++++ Data to process

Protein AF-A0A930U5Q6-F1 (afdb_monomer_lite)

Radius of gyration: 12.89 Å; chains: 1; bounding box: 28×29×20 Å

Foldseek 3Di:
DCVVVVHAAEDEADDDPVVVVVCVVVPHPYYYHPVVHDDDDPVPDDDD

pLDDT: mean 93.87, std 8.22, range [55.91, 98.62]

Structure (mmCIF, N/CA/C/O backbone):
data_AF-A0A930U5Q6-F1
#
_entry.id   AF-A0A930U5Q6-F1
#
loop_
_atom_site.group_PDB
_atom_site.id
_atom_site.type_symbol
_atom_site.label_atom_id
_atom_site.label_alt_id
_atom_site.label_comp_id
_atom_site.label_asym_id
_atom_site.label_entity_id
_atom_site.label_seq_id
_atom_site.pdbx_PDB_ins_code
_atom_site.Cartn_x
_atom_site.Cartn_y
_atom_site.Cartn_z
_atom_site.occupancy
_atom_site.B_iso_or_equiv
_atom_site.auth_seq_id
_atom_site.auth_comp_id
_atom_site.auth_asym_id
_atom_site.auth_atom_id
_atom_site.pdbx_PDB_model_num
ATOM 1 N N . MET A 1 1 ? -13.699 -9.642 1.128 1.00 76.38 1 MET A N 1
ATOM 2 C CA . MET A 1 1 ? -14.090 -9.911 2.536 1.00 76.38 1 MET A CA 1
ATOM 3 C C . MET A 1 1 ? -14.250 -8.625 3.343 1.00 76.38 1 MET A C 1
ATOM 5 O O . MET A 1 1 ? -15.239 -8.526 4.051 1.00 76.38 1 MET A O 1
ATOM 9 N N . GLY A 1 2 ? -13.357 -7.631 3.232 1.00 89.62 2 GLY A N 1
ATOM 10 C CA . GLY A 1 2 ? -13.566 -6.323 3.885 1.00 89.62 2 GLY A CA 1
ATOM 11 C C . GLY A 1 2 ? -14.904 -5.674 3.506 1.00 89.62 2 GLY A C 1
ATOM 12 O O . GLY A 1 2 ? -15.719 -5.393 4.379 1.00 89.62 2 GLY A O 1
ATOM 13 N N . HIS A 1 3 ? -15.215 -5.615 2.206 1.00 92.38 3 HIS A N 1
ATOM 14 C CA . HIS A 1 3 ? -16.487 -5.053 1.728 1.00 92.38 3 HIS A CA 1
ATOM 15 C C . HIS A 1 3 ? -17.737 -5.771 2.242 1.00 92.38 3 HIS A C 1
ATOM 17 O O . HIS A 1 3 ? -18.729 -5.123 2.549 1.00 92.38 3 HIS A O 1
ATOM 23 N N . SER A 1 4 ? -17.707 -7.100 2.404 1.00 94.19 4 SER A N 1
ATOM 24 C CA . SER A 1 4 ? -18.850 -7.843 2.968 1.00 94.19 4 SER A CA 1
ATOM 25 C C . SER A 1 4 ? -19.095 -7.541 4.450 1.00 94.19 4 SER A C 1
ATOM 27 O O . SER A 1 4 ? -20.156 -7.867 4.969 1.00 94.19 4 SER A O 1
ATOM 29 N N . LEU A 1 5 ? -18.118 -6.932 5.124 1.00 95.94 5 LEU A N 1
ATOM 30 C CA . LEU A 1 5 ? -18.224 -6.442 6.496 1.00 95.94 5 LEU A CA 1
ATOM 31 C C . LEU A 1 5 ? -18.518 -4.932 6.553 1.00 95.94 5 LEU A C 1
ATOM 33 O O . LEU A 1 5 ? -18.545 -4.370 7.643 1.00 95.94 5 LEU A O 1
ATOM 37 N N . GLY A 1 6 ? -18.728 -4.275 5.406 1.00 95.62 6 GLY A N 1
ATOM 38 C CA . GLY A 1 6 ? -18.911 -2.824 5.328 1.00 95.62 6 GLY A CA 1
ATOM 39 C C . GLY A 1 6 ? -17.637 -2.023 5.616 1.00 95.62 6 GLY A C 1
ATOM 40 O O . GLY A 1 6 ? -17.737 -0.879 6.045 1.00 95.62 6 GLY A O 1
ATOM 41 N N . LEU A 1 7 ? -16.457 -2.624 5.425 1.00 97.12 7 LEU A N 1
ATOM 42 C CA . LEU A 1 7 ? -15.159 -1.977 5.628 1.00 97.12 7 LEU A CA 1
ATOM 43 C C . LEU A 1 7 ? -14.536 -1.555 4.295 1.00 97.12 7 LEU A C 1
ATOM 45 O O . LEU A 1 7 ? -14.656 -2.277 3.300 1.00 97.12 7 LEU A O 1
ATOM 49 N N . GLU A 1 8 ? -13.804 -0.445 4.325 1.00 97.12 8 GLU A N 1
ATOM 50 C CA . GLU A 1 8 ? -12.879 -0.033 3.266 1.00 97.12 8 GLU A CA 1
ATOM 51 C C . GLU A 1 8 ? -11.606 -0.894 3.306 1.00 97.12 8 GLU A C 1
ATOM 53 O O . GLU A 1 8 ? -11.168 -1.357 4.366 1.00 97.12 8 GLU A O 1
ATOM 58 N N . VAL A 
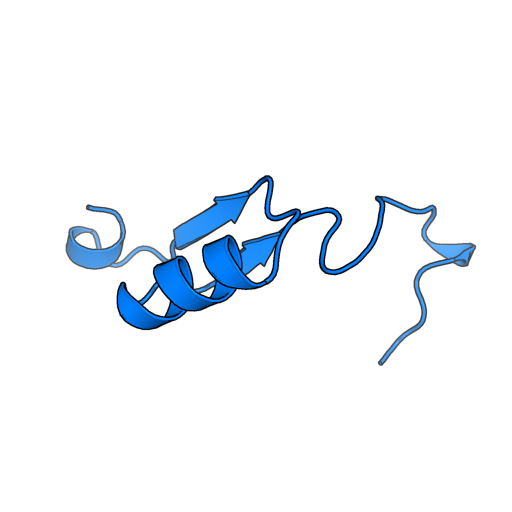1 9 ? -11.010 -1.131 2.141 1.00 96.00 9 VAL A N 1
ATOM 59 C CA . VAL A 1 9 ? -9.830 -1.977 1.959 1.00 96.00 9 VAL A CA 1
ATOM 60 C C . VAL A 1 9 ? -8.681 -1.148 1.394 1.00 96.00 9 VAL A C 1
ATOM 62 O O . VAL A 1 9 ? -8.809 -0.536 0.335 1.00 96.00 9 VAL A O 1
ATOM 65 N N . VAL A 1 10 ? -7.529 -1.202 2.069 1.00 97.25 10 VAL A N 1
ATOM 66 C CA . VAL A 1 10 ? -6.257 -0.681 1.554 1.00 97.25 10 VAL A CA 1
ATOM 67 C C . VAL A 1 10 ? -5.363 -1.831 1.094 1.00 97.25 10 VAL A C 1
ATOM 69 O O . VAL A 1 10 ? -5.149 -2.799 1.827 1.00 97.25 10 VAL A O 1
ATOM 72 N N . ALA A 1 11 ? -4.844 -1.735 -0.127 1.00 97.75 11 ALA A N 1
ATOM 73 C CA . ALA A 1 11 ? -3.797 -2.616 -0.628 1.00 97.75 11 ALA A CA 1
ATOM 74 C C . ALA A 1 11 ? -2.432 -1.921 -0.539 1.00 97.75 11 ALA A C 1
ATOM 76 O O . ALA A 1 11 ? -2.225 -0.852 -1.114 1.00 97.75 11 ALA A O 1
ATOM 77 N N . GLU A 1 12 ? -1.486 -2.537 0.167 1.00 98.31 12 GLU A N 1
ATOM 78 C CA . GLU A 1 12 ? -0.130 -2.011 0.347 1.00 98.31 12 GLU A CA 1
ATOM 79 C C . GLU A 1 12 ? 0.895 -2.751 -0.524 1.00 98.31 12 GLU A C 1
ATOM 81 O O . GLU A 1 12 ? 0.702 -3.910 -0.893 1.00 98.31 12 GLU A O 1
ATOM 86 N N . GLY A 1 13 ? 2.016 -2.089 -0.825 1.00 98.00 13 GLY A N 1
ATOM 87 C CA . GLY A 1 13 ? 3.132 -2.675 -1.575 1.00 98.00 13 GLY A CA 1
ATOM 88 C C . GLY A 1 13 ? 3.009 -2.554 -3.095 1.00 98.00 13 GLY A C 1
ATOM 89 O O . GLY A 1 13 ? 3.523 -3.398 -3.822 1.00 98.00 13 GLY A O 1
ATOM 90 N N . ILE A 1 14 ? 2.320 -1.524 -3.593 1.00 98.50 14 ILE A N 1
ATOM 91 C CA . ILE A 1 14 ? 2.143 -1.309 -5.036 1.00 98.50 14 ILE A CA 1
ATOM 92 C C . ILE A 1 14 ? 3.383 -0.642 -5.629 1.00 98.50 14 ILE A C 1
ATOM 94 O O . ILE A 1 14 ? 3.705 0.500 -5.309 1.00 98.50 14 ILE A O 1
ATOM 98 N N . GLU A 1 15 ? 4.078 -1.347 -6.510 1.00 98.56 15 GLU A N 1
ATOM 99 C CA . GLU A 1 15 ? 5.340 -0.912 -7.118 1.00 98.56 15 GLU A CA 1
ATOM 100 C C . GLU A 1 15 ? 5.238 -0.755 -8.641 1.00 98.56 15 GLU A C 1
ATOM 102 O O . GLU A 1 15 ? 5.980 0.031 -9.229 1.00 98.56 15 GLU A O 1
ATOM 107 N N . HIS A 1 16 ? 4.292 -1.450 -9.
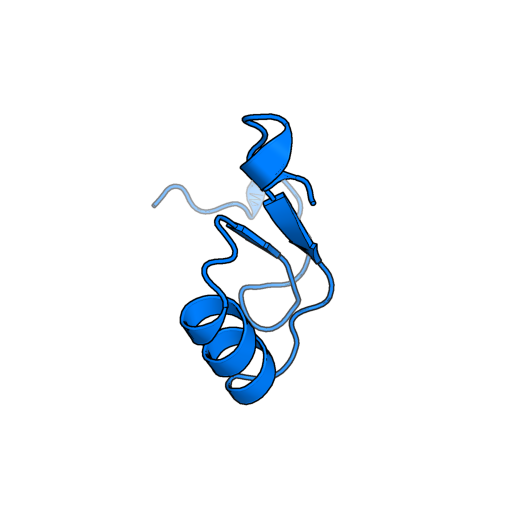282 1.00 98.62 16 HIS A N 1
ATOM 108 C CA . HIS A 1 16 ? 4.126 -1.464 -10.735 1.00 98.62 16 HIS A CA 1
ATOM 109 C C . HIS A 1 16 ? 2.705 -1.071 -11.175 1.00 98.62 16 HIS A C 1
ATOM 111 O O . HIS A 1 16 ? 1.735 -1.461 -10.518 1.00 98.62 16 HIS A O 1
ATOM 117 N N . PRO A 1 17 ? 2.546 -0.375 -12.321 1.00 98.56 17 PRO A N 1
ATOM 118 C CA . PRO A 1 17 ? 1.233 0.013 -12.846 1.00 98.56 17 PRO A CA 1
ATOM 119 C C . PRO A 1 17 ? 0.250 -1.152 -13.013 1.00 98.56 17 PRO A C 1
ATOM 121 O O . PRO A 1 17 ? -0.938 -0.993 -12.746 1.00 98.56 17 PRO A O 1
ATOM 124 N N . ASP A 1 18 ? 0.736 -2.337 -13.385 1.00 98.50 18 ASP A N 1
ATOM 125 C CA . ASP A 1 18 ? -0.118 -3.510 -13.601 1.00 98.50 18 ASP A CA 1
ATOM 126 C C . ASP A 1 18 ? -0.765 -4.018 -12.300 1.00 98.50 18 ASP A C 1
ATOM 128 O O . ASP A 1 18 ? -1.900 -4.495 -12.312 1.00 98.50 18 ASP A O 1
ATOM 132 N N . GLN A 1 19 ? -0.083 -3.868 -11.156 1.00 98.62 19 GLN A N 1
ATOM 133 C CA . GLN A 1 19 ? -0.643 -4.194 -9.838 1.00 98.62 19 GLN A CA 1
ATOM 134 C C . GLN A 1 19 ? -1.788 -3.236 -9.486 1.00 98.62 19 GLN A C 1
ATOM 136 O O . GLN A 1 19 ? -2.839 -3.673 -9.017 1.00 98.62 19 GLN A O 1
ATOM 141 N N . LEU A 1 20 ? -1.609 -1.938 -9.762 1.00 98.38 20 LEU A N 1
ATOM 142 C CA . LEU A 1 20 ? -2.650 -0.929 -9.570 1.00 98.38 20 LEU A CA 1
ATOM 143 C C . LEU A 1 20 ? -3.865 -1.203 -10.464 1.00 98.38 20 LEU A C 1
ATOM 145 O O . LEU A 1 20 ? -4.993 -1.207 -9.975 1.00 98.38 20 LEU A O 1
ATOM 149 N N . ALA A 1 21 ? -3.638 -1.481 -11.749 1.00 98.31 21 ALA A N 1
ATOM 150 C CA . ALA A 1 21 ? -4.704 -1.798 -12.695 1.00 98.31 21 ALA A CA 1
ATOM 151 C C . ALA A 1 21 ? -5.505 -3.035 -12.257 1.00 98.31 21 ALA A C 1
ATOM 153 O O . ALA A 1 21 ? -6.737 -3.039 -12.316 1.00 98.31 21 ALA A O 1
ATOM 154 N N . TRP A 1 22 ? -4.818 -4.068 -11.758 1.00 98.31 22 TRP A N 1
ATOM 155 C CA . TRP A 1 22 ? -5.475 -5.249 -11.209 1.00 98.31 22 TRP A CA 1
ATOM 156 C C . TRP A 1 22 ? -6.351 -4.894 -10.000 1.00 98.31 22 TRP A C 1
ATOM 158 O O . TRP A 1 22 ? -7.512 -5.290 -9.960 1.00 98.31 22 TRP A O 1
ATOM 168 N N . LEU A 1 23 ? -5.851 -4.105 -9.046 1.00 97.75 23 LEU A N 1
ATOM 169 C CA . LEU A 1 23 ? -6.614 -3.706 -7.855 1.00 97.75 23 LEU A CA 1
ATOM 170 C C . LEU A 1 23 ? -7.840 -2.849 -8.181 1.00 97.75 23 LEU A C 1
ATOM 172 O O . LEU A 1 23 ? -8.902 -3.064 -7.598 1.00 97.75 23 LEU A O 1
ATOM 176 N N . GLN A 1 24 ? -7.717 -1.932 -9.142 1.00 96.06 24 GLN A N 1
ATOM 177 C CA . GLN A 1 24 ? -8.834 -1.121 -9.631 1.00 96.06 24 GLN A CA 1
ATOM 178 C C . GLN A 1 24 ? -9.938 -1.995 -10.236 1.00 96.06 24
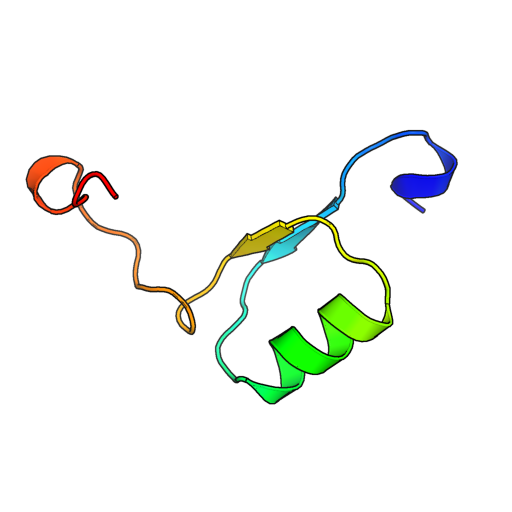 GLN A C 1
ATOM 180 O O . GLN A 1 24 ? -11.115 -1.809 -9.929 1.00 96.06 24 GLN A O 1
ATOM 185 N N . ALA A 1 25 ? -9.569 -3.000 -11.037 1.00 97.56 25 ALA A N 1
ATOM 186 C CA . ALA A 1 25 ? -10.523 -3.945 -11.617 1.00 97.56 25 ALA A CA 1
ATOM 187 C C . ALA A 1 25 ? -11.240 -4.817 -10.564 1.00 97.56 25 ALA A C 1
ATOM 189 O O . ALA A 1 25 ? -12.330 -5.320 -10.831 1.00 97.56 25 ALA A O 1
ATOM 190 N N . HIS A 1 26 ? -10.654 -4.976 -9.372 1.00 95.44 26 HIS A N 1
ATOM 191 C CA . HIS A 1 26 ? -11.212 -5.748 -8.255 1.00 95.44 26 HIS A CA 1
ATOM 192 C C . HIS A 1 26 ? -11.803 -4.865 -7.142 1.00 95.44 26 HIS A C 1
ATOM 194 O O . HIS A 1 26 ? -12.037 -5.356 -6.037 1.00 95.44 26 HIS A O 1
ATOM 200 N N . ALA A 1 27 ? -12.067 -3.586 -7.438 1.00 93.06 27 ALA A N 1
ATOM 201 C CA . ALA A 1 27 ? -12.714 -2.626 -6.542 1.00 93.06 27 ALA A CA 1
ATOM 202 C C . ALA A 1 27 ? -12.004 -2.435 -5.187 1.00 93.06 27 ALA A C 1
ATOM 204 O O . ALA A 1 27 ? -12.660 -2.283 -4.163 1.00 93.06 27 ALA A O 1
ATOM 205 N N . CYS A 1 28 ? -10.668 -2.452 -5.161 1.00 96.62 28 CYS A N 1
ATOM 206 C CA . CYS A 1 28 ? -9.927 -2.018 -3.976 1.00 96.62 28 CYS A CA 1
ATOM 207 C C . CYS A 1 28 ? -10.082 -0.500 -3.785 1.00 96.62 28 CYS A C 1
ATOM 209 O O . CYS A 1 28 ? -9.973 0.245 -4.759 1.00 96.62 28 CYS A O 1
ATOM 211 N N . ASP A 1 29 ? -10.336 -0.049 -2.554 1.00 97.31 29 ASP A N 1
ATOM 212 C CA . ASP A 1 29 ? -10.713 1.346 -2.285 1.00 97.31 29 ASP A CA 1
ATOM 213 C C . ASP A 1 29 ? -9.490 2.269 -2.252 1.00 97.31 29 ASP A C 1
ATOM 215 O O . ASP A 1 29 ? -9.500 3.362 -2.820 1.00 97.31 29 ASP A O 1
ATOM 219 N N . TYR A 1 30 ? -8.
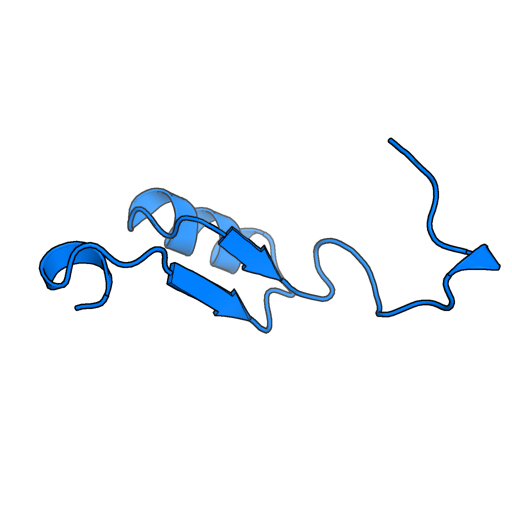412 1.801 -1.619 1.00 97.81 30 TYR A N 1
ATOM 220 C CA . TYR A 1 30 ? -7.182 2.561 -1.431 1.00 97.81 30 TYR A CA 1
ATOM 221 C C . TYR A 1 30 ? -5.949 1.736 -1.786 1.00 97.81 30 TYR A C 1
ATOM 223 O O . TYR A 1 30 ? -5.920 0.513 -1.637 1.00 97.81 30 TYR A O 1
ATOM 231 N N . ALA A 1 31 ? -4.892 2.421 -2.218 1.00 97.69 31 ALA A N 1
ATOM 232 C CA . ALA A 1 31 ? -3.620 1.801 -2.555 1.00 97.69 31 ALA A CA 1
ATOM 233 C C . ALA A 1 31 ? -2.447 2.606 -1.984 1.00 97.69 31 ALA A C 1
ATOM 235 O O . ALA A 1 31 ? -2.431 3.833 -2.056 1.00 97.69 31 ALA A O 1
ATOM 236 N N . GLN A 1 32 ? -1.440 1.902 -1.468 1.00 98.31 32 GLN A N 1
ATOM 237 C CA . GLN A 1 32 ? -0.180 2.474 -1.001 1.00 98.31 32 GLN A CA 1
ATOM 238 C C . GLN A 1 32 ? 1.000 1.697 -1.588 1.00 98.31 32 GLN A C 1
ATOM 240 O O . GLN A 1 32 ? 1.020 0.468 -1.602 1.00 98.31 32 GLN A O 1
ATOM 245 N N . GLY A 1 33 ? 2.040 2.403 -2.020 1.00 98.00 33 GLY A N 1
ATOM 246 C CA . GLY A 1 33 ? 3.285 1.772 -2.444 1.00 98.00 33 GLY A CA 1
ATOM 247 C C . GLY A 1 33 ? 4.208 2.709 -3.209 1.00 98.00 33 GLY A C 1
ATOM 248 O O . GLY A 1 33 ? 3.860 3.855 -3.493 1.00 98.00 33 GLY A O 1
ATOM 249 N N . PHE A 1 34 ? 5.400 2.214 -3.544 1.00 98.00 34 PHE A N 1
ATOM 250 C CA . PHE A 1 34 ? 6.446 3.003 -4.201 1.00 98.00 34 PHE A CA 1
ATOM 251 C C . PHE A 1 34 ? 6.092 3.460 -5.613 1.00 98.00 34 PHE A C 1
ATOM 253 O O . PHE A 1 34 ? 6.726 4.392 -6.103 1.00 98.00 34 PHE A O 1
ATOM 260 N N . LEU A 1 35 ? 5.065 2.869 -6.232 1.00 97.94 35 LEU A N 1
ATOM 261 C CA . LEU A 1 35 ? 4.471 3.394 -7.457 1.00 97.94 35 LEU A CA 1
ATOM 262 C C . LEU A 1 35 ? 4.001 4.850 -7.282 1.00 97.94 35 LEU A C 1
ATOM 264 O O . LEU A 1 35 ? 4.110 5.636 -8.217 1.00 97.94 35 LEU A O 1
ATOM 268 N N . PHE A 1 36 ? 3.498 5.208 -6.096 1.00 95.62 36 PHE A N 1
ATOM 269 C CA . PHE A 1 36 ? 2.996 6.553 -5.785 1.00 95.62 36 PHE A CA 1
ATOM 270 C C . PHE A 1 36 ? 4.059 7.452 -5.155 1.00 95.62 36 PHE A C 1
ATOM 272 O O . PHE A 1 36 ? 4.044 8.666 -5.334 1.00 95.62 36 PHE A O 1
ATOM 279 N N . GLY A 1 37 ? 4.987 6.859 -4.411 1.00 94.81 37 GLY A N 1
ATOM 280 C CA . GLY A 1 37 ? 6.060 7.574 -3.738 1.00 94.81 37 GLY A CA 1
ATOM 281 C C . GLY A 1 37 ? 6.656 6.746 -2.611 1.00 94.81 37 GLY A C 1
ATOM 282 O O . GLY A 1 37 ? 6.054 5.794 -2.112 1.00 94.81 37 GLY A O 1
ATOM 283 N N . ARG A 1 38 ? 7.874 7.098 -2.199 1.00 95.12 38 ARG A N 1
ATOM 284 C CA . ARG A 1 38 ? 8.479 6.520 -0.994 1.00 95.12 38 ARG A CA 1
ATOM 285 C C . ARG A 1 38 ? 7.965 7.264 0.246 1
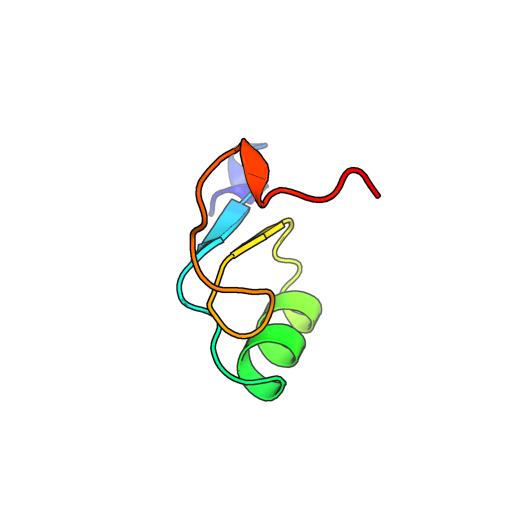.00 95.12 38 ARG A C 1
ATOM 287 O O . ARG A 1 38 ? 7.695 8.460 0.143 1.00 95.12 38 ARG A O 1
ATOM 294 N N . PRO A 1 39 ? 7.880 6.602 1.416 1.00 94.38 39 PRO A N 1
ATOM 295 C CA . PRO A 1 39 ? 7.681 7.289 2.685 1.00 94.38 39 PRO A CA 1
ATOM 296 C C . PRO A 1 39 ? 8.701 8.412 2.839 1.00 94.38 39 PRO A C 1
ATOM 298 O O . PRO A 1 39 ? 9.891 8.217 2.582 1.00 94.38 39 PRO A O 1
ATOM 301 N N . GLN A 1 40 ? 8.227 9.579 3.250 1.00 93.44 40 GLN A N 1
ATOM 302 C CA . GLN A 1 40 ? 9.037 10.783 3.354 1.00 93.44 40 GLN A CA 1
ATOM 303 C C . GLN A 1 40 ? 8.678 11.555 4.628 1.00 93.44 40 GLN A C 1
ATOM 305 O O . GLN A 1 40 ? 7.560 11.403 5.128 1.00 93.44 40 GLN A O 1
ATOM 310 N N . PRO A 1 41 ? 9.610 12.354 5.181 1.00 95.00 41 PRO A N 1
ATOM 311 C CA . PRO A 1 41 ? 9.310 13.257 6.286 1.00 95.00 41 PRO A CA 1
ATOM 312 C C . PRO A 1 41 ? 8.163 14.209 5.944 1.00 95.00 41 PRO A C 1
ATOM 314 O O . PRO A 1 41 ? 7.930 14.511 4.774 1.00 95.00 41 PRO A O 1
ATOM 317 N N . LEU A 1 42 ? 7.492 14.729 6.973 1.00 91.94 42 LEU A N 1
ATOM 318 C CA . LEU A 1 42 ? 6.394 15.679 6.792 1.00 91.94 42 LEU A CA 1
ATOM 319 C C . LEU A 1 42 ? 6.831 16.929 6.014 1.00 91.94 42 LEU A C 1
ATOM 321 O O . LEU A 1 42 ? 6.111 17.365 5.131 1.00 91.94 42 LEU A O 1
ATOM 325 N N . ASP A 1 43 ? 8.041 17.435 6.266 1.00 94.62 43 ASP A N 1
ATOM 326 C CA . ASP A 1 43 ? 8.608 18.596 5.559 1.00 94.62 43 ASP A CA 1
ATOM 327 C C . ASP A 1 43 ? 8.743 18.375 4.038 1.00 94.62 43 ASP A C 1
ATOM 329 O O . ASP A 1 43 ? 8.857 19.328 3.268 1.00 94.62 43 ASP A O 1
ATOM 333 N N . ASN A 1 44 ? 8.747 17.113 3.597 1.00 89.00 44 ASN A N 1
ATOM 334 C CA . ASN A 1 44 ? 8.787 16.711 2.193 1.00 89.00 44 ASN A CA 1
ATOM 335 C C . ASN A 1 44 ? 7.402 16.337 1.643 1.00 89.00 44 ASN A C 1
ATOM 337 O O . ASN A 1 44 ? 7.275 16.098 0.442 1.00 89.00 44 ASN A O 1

++++++++

**Exercise aim**
Could you set down, exactly as written, the lines above between the one holding "ATOM 145 O O" and the one holding "ATOM 153 O O", inclusive, and nothing more?

**Task response**
ATOM 145 O O . LEU A 1 20 ? -4.993 -1.207 -9.975 1.00 98.38 20 LEU A O 1
ATOM 149 N N . ALA A 1 21 ? -3.638 -1.481 -11.749 1.00 98.31 21 ALA A N 1
ATOM 150 C CA . ALA A 1 21 ? -4.704 -1.798 -12.695 1.00 98.31 21 ALA A CA 1
ATOM 151 C C . ALA A 1 21 ? -5.505 -3.035 -12.257 1.00 98.31 21 ALA A C 1
ATOM 153 O O . ALA A 1 21 ? -6.737 -3.039 -12.316 1.00 98.31 21 ALA A O 1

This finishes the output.